Learnings from trying to create a page offering thematic extracts

Often I find myself in a situation when I need OSM data focusing on a specific topic. I either use overpass turbo to get such a dataset, or download an extract from Geofabrik and filter that one using ogr2ogr or osmium. Both methods involve some manual repetitive work until I get to a GPKG (my current favourite file format).

So, I wanted to build a website which offers thematic extracts. This turns out to be more complicated then I initially thought. For context, I don’t own hardware or have hardware expertise, so I am reliant on cloud providers.

I use these 3 services:

  1. GitHub pages to serve frontend code
  2. GitHub scheduled workflows to run extraction jobs daily
  3. Supabase object storage to store results of extraction jobs

GitHub scheduled workflows are limited by size, so forget processing a planetfile or similar (unless one is happy to pay GitHub for the workflows). The Supabase service I can access without providing a bank card is limited to 1 GB total storage, max file size 50 MB. I tried other providers, but I found there is always a catch:

  • Backblaze: you can have a free account, you can’t create a public bucket unless you give payment info (then you have to worry about egress charges)
  • Hetzner: cheap storage, but again, if I give payment info, then I can theoretically face runaway egress charges
  • AWS, Azure, GCP: I use these enough at work, I wanted to try something new in my freetime (+ theoretical threat of runaway egress charges.)

The end result is this pretty miniscule website: OSM extracts (source code).

I could probably include some more regions, albeit not large ones (due to the 50MB file size limit). My main takeaway is that it is not an accident that a truly robust website offering GPKG (or similar) extracts does not exist, creating one takes more effort than a Sunday afternoon. I hope next time I have a similar idea, I’ll just go outside instead.

3 Likes

Yes, storage costs something.
Maybe you could contact some local OSM associations that runs an infrastructure with some spare storage on their servers? After all you don’t need that much space.

Good idea, thank you.
If someone says they need this service, I’ll improve it. Right now I’m not aware of any actual prospective users, so I am not planning on continuing on the short term.

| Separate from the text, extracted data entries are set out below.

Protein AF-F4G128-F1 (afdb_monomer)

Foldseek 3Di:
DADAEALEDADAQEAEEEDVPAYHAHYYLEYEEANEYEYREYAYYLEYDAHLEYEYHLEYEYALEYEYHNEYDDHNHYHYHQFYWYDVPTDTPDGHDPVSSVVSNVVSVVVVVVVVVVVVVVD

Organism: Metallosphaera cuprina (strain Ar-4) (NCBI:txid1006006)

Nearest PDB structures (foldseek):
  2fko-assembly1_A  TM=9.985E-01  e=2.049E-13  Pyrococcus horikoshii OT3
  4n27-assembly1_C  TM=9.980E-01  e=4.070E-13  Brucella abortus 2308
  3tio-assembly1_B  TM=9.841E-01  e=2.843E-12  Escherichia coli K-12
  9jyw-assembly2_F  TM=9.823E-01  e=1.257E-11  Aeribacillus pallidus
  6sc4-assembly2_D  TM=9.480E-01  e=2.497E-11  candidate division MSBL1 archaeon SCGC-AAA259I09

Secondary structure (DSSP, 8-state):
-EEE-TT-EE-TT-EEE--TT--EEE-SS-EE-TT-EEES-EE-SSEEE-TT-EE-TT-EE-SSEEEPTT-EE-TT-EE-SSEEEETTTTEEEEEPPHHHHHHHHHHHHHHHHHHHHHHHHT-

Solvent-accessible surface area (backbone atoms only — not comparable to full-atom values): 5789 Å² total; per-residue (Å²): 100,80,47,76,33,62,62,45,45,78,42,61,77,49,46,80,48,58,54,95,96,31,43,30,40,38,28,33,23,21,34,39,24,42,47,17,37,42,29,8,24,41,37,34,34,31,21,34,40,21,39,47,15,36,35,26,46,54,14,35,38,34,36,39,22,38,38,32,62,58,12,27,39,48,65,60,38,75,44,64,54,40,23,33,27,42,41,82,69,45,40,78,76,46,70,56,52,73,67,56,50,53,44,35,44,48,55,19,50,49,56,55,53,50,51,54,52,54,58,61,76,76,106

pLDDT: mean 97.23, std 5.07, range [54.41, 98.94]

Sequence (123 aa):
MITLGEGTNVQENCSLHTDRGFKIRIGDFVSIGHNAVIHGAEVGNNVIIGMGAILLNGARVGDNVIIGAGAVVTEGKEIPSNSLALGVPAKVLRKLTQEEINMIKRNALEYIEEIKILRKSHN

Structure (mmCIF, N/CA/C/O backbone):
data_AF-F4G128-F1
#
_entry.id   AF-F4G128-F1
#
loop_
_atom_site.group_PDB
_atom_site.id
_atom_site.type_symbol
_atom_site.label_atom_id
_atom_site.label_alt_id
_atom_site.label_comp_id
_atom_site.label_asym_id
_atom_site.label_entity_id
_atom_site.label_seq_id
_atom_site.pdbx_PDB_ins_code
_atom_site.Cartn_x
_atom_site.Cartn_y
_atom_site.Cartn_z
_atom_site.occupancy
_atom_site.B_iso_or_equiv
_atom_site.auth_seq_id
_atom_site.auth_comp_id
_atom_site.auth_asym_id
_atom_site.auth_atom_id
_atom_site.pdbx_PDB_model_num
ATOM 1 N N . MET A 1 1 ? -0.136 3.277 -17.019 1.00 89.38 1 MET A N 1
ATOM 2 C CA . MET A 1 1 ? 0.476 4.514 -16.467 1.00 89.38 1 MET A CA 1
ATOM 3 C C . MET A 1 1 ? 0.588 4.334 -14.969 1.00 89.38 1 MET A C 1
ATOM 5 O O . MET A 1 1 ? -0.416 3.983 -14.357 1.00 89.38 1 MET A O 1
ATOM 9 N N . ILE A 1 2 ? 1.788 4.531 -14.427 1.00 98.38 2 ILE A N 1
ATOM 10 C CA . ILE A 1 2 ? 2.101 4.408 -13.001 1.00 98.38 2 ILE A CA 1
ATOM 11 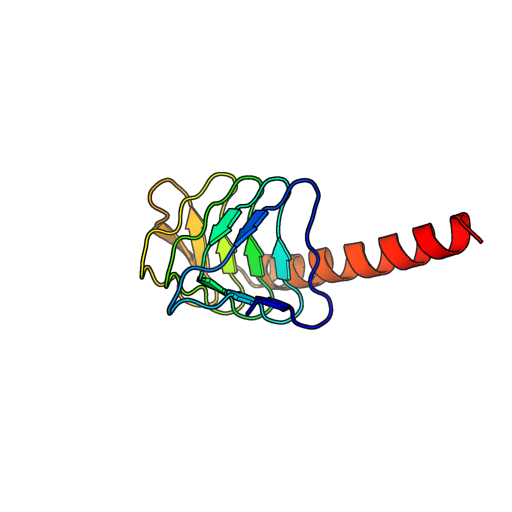C C . ILE A 1 2 ? 2.527 5.796 -12.524 1.00 98.38 2 ILE A C 1
ATOM 13 O O . ILE A 1 2 ? 3.396 6.403 -13.147 1.00 98.38 2 ILE A O 1
ATOM 17 N N . THR A 1 3 ? 1.900 6.307 -11.468 1.00 98.50 3 THR A N 1
ATOM 18 C CA . THR A 1 3 ? 2.269 7.584 -10.841 1.00 98.50 3 THR A CA 1
ATOM 19 C C . THR A 1 3 ? 2.480 7.389 -9.351 1.00 98.50 3 THR A C 1
ATOM 21 O O . THR A 1 3 ? 1.641 6.762 -8.702 1.00 98.50 3 THR A O 1
ATOM 24 N N . LEU A 1 4 ? 3.569 7.954 -8.833 1.00 98.56 4 LEU A N 1
ATOM 25 C CA . LEU A 1 4 ? 3.939 7.923 -7.422 1.00 98.56 4 LEU A CA 1
ATOM 26 C C . LEU A 1 4 ? 4.007 9.359 -6.895 1.00 98.56 4 LEU A C 1
ATOM 28 O O . LEU A 1 4 ? 4.594 10.216 -7.559 1.00 98.56 4 LEU A O 1
ATOM 32 N N . GLY A 1 5 ? 3.388 9.600 -5.743 1.00 98.50 5 GLY A N 1
ATOM 33 C CA . GLY A 1 5 ? 3.421 10.880 -5.044 1.00 98.50 5 GLY A CA 1
ATOM 34 C C . GLY A 1 5 ? 4.748 11.164 -4.339 1.00 98.50 5 GLY A C 1
ATOM 35 O O . GLY A 1 5 ? 5.675 10.347 -4.326 1.00 98.50 5 GLY A O 1
ATOM 36 N N . GLU A 1 6 ? 4.841 12.349 -3.747 1.00 98.00 6 GLU A N 1
ATOM 37 C CA . GLU A 1 6 ? 6.031 12.817 -3.044 1.00 98.00 6 GLU A CA 1
ATOM 38 C C . GLU A 1 6 ? 6.274 12.022 -1.755 1.00 98.00 6 GLU A C 1
ATOM 40 O O . GLU A 1 6 ? 5.349 11.645 -1.037 1.00 98.00 6 GLU A O 1
ATOM 45 N N . GLY A 1 7 ? 7.544 11.754 -1.440 1.00 97.06 7 GLY A N 1
ATOM 46 C CA . GLY A 1 7 ? 7.924 11.064 -0.204 1.00 97.06 7 GLY A CA 1
ATOM 47 C C . GLY A 1 7 ? 7.483 9.599 -0.129 1.00 97.06 7 GLY A C 1
ATOM 48 O O . GLY A 1 7 ? 7.566 8.996 0.937 1.00 97.06 7 GLY A O 1
ATOM 49 N N . THR A 1 8 ? 7.020 9.028 -1.241 1.00 98.56 8 THR A N 1
ATOM 50 C CA . THR A 1 8 ? 6.684 7.609 -1.356 1.00 98.56 8 THR A CA 1
ATOM 51 C C . THR A 1 8 ? 7.939 6.776 -1.602 1.00 98.56 8 THR A C 1
ATOM 53 O O . THR A 1 8 ? 8.773 7.121 -2.441 1.00 98.56 8 THR A O 1
ATOM 56 N N . ASN A 1 9 ? 8.065 5.662 -0.882 1.00 98.44 9 ASN A N 1
ATOM 57 C CA . ASN A 1 9 ? 9.134 4.685 -1.063 1.00 98.44 9 ASN A CA 1
ATOM 58 C C . ASN A 1 9 ? 8.581 3.380 -1.647 1.00 98.44 9 ASN A C 1
ATOM 60 O O . ASN A 1 9 ? 7.509 2.905 -1.270 1.00 98.44 9 ASN A O 1
ATOM 64 N N . VAL A 1 10 ? 9.338 2.813 -2.586 1.00 98.44 10 VAL A N 1
ATOM 65 C CA . VAL A 1 10 ? 9.130 1.469 -3.127 1.00 98.44 10 VAL A CA 1
ATOM 66 C C . VAL A 1 10 ? 10.308 0.634 -2.666 1.00 98.44 10 VAL A C 1
ATOM 68 O O . VAL A 1 10 ? 11.437 0.885 -3.086 1.00 98.44 10 VAL A O 1
ATOM 71 N N . GLN A 1 11 ? 10.047 -0.307 -1.767 1.00 98.31 11 GLN A N 1
ATOM 72 C CA . GLN A 1 11 ? 11.088 -1.134 -1.175 1.00 98.31 11 GLN A CA 1
ATOM 73 C C . GLN A 1 11 ? 11.497 -2.268 -2.125 1.00 98.31 11 GLN A C 1
ATOM 75 O O . GLN A 1 11 ? 11.025 -2.392 -3.260 1.00 98.31 11 GLN A O 1
ATOM 80 N N . GLU A 1 12 ? 12.414 -3.105 -1.667 1.00 98.06 12 GLU A N 1
ATOM 81 C CA . GLU A 1 12 ? 13.048 -4.156 -2.446 1.00 98.06 12 GLU A CA 1
ATOM 82 C C . GLU A 1 12 ? 12.024 -5.140 -3.020 1.00 98.06 12 GLU A C 1
ATOM 84 O O . GLU A 1 12 ? 11.061 -5.550 -2.366 1.00 98.06 12 GLU A O 1
ATOM 89 N N . ASN A 1 13 ? 12.278 -5.568 -4.258 1.00 98.62 13 ASN A N 1
ATOM 90 C CA . ASN A 1 13 ? 11.535 -6.627 -4.944 1.00 98.62 13 ASN A CA 1
ATOM 91 C C . ASN A 1 13 ? 10.027 -6.371 -5.119 1.00 98.62 13 ASN A C 1
ATOM 93 O O . ASN A 1 13 ? 9.268 -7.316 -5.344 1.00 98.62 13 ASN A O 1
ATOM 97 N N . CYS A 1 14 ? 9.576 -5.118 -5.040 1.00 98.69 14 CYS A N 1
ATOM 98 C CA . CYS A 1 14 ? 8.198 -4.780 -5.373 1.00 98.69 14 CYS A CA 1
ATOM 99 C C . CYS A 1 14 ? 7.936 -4.933 -6.876 1.00 98.69 14 CYS A C 1
ATOM 101 O O . CYS A 1 14 ? 8.787 -4.617 -7.708 1.00 98.69 14 CYS A O 1
ATOM 103 N N . SER A 1 15 ? 6.725 -5.362 -7.229 1.00 98.69 15 SER A N 1
ATOM 104 C CA . SER A 1 15 ? 6.250 -5.402 -8.617 1.00 98.69 15 SER A CA 1
ATOM 105 C C . SER A 1 15 ? 5.059 -4.470 -8.790 1.00 98.69 15 SER A C 1
ATOM 107 O O . SER A 1 15 ? 4.038 -4.628 -8.124 1.00 98.69 15 SER A O 1
ATOM 109 N N . LEU A 1 16 ? 5.189 -3.489 -9.685 1.00 98.62 16 LEU A N 1
ATOM 110 C CA . LEU A 1 16 ? 4.127 -2.544 -10.024 1.00 98.62 16 LEU A CA 1
ATOM 111 C C . LEU A 1 16 ? 3.765 -2.726 -11.498 1.00 98.62 16 LEU A C 1
ATOM 113 O O . LEU A 1 16 ? 4.588 -2.477 -12.378 1.00 98.62 16 LEU A O 1
ATOM 117 N N . HIS A 1 17 ? 2.534 -3.153 -11.771 1.00 98.19 17 HIS A N 1
ATOM 118 C CA . HIS A 1 17 ? 2.067 -3.444 -13.125 1.00 98.19 17 HIS A CA 1
ATOM 119 C C . HIS A 1 17 ? 0.651 -2.907 -13.376 1.00 98.19 17 HIS A C 1
ATOM 121 O O . HIS A 1 17 ? -0.155 -2.744 -12.463 1.00 98.19 17 HIS A O 1
ATOM 127 N N . THR A 1 18 ? 0.333 -2.599 -14.633 1.00 96.88 18 THR A N 1
ATOM 128 C CA . THR A 1 18 ? -0.988 -2.096 -15.029 1.00 96.88 18 THR A CA 1
ATOM 129 C C . THR A 1 18 ? -1.545 -2.893 -16.192 1.00 96.88 18 THR A C 1
A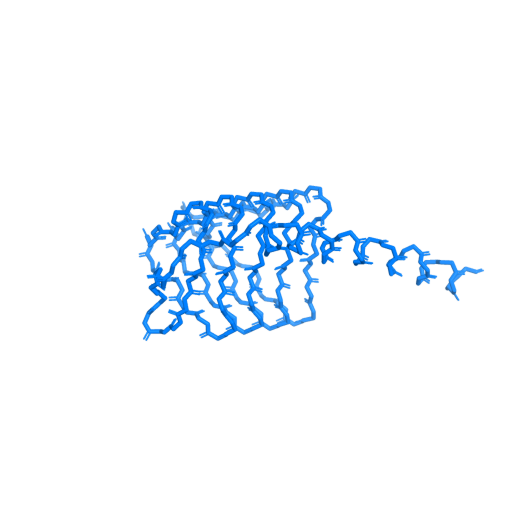TOM 131 O O . THR A 1 18 ? -0.866 -3.002 -17.210 1.00 96.88 18 THR A O 1
ATOM 134 N N . ASP A 1 19 ? -2.806 -3.312 -16.096 1.00 94.06 19 ASP A N 1
ATOM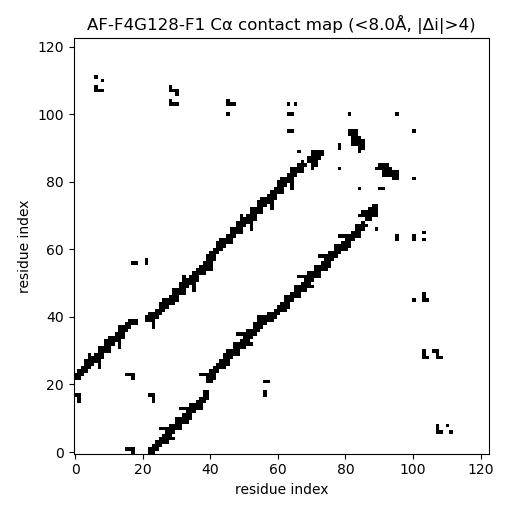 135 C CA . ASP A 1 19 ? -3.570 -3.824 -17.236 1.00 94.06 19 ASP A CA 1
ATOM 136 C C . ASP A 1 19 ? -4.224 -2.708 -18.054 1.00 94.06 19 ASP A C 1
ATOM 138 O O . ASP A 1 19 ? -4.371 -1.560 -17.622 1.00 94.06 19 ASP A O 1
ATOM 142 N N . ARG A 1 20 ? -4.689 -3.052 -19.259 1.00 94.75 20 ARG A N 1
ATOM 143 C CA . ARG A 1 20 ? -5.488 -2.140 -20.080 1.00 94.75 20 ARG A CA 1
ATOM 144 C C . ARG A 1 20 ? -6.754 -1.730 -19.317 1.00 94.75 20 ARG A C 1
ATOM 146 O O . ARG A 1 20 ? -7.573 -2.567 -18.969 1.00 94.75 20 ARG A O 1
ATOM 153 N N . GLY A 1 21 ? -6.922 -0.426 -19.105 1.00 94.62 21 GLY A N 1
ATOM 154 C CA . GLY A 1 21 ? -8.065 0.138 -18.377 1.00 94.62 21 GLY A CA 1
ATOM 155 C C . GLY A 1 21 ? -7.808 0.386 -16.889 1.00 94.62 21 GLY A C 1
ATOM 156 O O . GLY A 1 21 ? -8.529 1.182 -16.295 1.00 94.62 21 GLY A O 1
ATOM 157 N N . PHE A 1 22 ? -6.737 -0.171 -16.318 1.00 96.69 22 PHE A N 1
ATOM 158 C CA . PHE A 1 22 ? -6.354 0.048 -14.926 1.00 96.69 22 PHE A CA 1
ATOM 159 C C . PHE A 1 22 ? -5.047 0.838 -14.848 1.00 96.69 22 PHE A C 1
ATOM 161 O O . PHE A 1 22 ? -4.096 0.606 -15.590 1.00 96.69 22 PHE A O 1
ATOM 168 N N . LYS A 1 23 ? -4.990 1.831 -13.965 1.00 96.94 23 LYS A N 1
ATOM 169 C CA . LYS A 1 23 ? -3.782 2.628 -13.712 1.00 96.94 23 LYS A CA 1
ATOM 170 C C . LYS A 1 23 ? -3.302 2.336 -12.299 1.00 96.94 23 LYS A C 1
ATOM 172 O O . LYS A 1 23 ? -4.086 1.887 -11.474 1.00 96.94 23 LYS A O 1
ATOM 177 N N . ILE A 1 24 ? -2.032 2.621 -12.032 1.00 98.62 24 ILE A N 1
ATOM 178 C CA . ILE A 1 24 ? -1.546 2.719 -10.658 1.00 98.62 24 ILE A CA 1
ATOM 179 C C . ILE A 1 24 ? -1.423 4.195 -10.316 1.00 98.62 24 ILE A C 1
ATOM 181 O O . ILE A 1 24 ? -0.708 4.931 -11.003 1.00 98.62 24 ILE A O 1
ATOM 185 N N . ARG A 1 25 ? -2.109 4.607 -9.252 1.00 98.69 25 ARG A N 1
ATOM 186 C CA . ARG A 1 25 ? -1.945 5.922 -8.632 1.00 98.69 25 ARG A CA 1
ATOM 187 C C . ARG A 1 25 ? -1.623 5.719 -7.165 1.00 98.69 25 ARG A C 1
ATOM 189 O O . ARG A 1 25 ? -2.467 5.218 -6.435 1.00 98.69 25 ARG A O 1
ATOM 196 N N . ILE A 1 26 ? -0.420 6.097 -6.760 1.00 98.81 26 ILE A N 1
ATOM 197 C CA . ILE A 1 26 ? 0.008 6.079 -5.365 1.00 98.81 26 ILE A CA 1
ATOM 198 C C . ILE A 1 26 ? 0.156 7.525 -4.909 1.00 98.81 26 ILE A C 1
ATOM 200 O O . ILE A 1 26 ? 0.814 8.306 -5.599 1.00 98.81 26 ILE A O 1
ATOM 204 N N . GLY A 1 27 ? -0.477 7.871 -3.790 1.00 98.81 27 GLY A N 1
ATOM 205 C CA . GLY A 1 27 ? -0.400 9.192 -3.179 1.00 98.81 27 GLY A CA 1
ATOM 206 C C . GLY A 1 27 ? 0.955 9.494 -2.544 1.00 98.81 27 GLY A C 1
ATOM 207 O O . GLY A 1 27 ? 1.961 8.821 -2.793 1.00 98.81 27 GLY A O 1
ATOM 208 N N . ASP A 1 28 ? 0.963 10.533 -1.720 1.00 98.81 28 ASP A N 1
ATOM 209 C CA . ASP A 1 28 ? 2.153 11.017 -1.034 1.00 98.81 28 ASP A CA 1
ATOM 210 C C . ASP A 1 28 ? 2.404 10.233 0.259 1.00 98.81 28 ASP A C 1
ATOM 212 O O . ASP A 1 28 ? 1.470 9.821 0.954 1.00 98.81 28 ASP A O 1
ATOM 216 N N . PHE A 1 29 ? 3.675 10.099 0.637 1.00 98.69 29 PHE A N 1
ATOM 217 C CA . PHE A 1 29 ? 4.115 9.467 1.887 1.00 98.69 29 PHE A CA 1
ATOM 218 C C . PHE A 1 29 ? 3.601 8.033 2.052 1.00 98.69 29 PHE A C 1
ATOM 220 O O . PHE A 1 29 ? 3.160 7.635 3.132 1.00 98.69 29 PHE A O 1
ATOM 227 N N . VAL A 1 30 ? 3.627 7.266 0.964 1.00 98.88 30 VAL A N 1
ATOM 228 C CA . VAL A 1 30 ? 3.271 5.849 0.967 1.00 98.88 30 VAL A CA 1
ATOM 229 C C . VAL A 1 30 ? 4.530 5.000 1.101 1.00 98.88 30 VAL A C 1
ATOM 231 O O . VAL A 1 30 ? 5.506 5.200 0.381 1.00 98.88 30 VAL A O 1
ATOM 234 N N . SER A 1 31 ? 4.495 4.015 1.991 1.00 98.88 31 SER A N 1
ATOM 235 C CA . SER A 1 31 ? 5.531 2.988 2.083 1.00 98.88 31 SER A CA 1
ATOM 236 C C . SER A 1 31 ? 5.023 1.700 1.45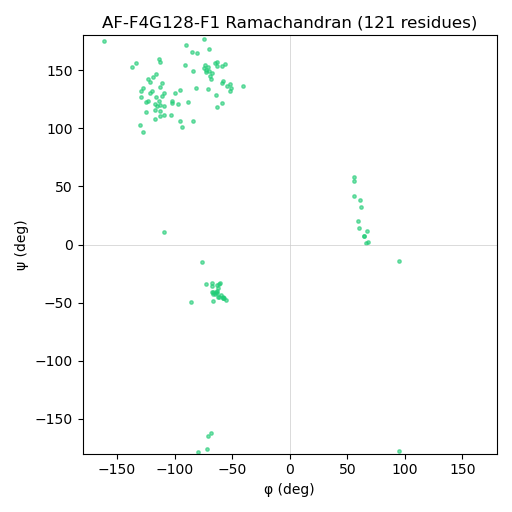9 1.00 98.88 31 SER A C 1
ATOM 238 O O . SER A 1 31 ? 4.107 1.061 1.985 1.00 98.88 31 SER A O 1
ATOM 240 N N . ILE A 1 32 ? 5.606 1.327 0.320 1.00 98.88 32 ILE A N 1
ATOM 241 C CA . ILE A 1 32 ? 5.314 0.071 -0.367 1.00 98.88 32 ILE A CA 1
ATOM 242 C C . ILE A 1 32 ? 6.330 -0.960 0.114 1.00 98.88 32 ILE A C 1
ATOM 244 O O . ILE A 1 32 ? 7.484 -0.943 -0.312 1.00 98.88 32 ILE A O 1
ATOM 248 N N . GLY A 1 33 ? 5.886 -1.812 1.039 1.00 98.75 33 GLY A N 1
ATOM 249 C CA . GLY A 1 33 ? 6.710 -2.776 1.757 1.00 98.75 33 GLY A CA 1
ATOM 250 C C . GLY A 1 33 ? 7.346 -3.833 0.859 1.00 98.75 33 GLY A C 1
ATOM 251 O O . GLY A 1 33 ? 6.788 -4.183 -0.180 1.00 98.75 33 GLY A O 1
ATOM 252 N N . HIS A 1 34 ? 8.484 -4.381 1.296 1.00 98.62 34 HIS A N 1
ATOM 253 C CA . HIS A 1 34 ? 9.248 -5.409 0.576 1.00 98.62 34 HIS A CA 1
ATOM 254 C C . HIS A 1 34 ? 8.359 -6.476 -0.074 1.00 98.62 34 HIS A C 1
ATOM 256 O O . HIS A 1 34 ? 7.433 -6.991 0.557 1.00 98.62 34 HIS A O 1
ATOM 262 N N . ASN A 1 35 ? 8.662 -6.848 -1.318 1.00 98.81 35 ASN A N 1
ATOM 263 C CA . ASN A 1 35 ? 7.944 -7.886 -2.065 1.00 98.81 35 ASN A CA 1
ATOM 264 C C . ASN A 1 35 ? 6.440 -7.624 -2.294 1.00 98.81 35 ASN A C 1
ATOM 266 O O . ASN A 1 35 ? 5.724 -8.550 -2.678 1.00 98.81 35 ASN A O 1
ATOM 270 N N . ALA A 1 36 ? 5.931 -6.408 -2.076 1.00 98.88 36 ALA A N 1
ATOM 271 C CA . ALA A 1 36 ? 4.539 -6.102 -2.383 1.00 98.88 36 ALA A CA 1
ATOM 272 C C . ALA A 1 36 ? 4.274 -6.120 -3.900 1.00 98.88 36 ALA A C 1
ATOM 274 O O . ALA A 1 36 ? 5.122 -5.749 -4.721 1.00 98.88 36 ALA A O 1
ATOM 275 N N . VAL A 1 37 ? 3.058 -6.519 -4.272 1.00 98.88 37 VAL A N 1
ATOM 276 C CA . VAL A 1 37 ? 2.577 -6.499 -5.657 1.00 98.88 37 VAL A CA 1
ATOM 277 C C . VAL A 1 37 ? 1.424 -5.515 -5.764 1.00 98.88 37 VAL A C 1
ATOM 279 O O . VAL A 1 37 ? 0.382 -5.689 -5.135 1.00 98.88 37 VAL A O 1
ATOM 282 N N . ILE A 1 38 ? 1.587 -4.491 -6.596 1.00 98.75 38 ILE A N 1
ATOM 283 C CA . ILE A 1 38 ? 0.521 -3.544 -6.917 1.00 98.75 38 ILE A CA 1
ATOM 284 C C . ILE A 1 38 ? 0.158 -3.737 -8.380 1.00 98.75 38 ILE A C 1
ATOM 286 O O . ILE A 1 38 ? 0.992 -3.565 -9.269 1.00 98.75 38 ILE A O 1
ATOM 290 N N . HIS A 1 39 ? -1.098 -4.080 -8.625 1.00 98.44 39 HIS A N 1
ATOM 291 C CA . HIS A 1 39 ? -1.597 -4.386 -9.950 1.00 98.44 39 HIS A CA 1
ATOM 292 C C . HIS A 1 39 ? -2.843 -3.550 -10.237 1.00 98.44 39 HIS A C 1
ATOM 294 O O . HIS A 1 39 ? -3.932 -3.886 -9.794 1.00 98.44 39 HIS A O 1
ATOM 300 N N . GLY A 1 40 ? -2.682 -2.424 -10.938 1.00 98.06 40 GLY A N 1
ATOM 301 C CA . GLY A 1 40 ? -3.813 -1.588 -11.364 1.00 98.06 40 GLY A CA 1
ATOM 302 C C . GLY A 1 40 ? -4.678 -0.995 -10.238 1.00 98.06 40 GLY A C 1
ATOM 303 O O . GLY A 1 40 ? -5.899 -0.940 -10.395 1.00 98.06 40 GLY A O 1
ATOM 304 N N . ALA A 1 41 ? -4.073 -0.577 -9.122 1.00 98.56 41 ALA A N 1
ATOM 305 C CA . ALA A 1 41 ? -4.771 -0.079 -7.931 1.00 98.56 41 ALA A CA 1
ATOM 306 C C . ALA A 1 41 ? -4.537 1.419 -7.650 1.00 98.56 41 ALA A C 1
ATOM 308 O O . ALA A 1 41 ? -3.523 2.001 -8.048 1.00 98.56 41 ALA A O 1
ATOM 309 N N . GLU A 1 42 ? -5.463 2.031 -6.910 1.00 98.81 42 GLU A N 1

With at least some of the options you get (a) a fairly large amount of egress traffic included, so that you’d have to be favourited on “the next Pokemon Go’s message board” to cause problems and (b) have the ability to control spend invoice by invoice.

Maybe I’m paranoid: leaving it open and uncontrolled worries me, as someone malicious could also automate downloading lots of data. I don’t know why anyone would do it, but it still would stress me out.

Good to know! If I find someone who finds the website helpful (or someone who would find it helpful if it had more data), then I’ll investigate more.

If we know someone who needs something like this, please tell them to message me, I’d be glad to help them.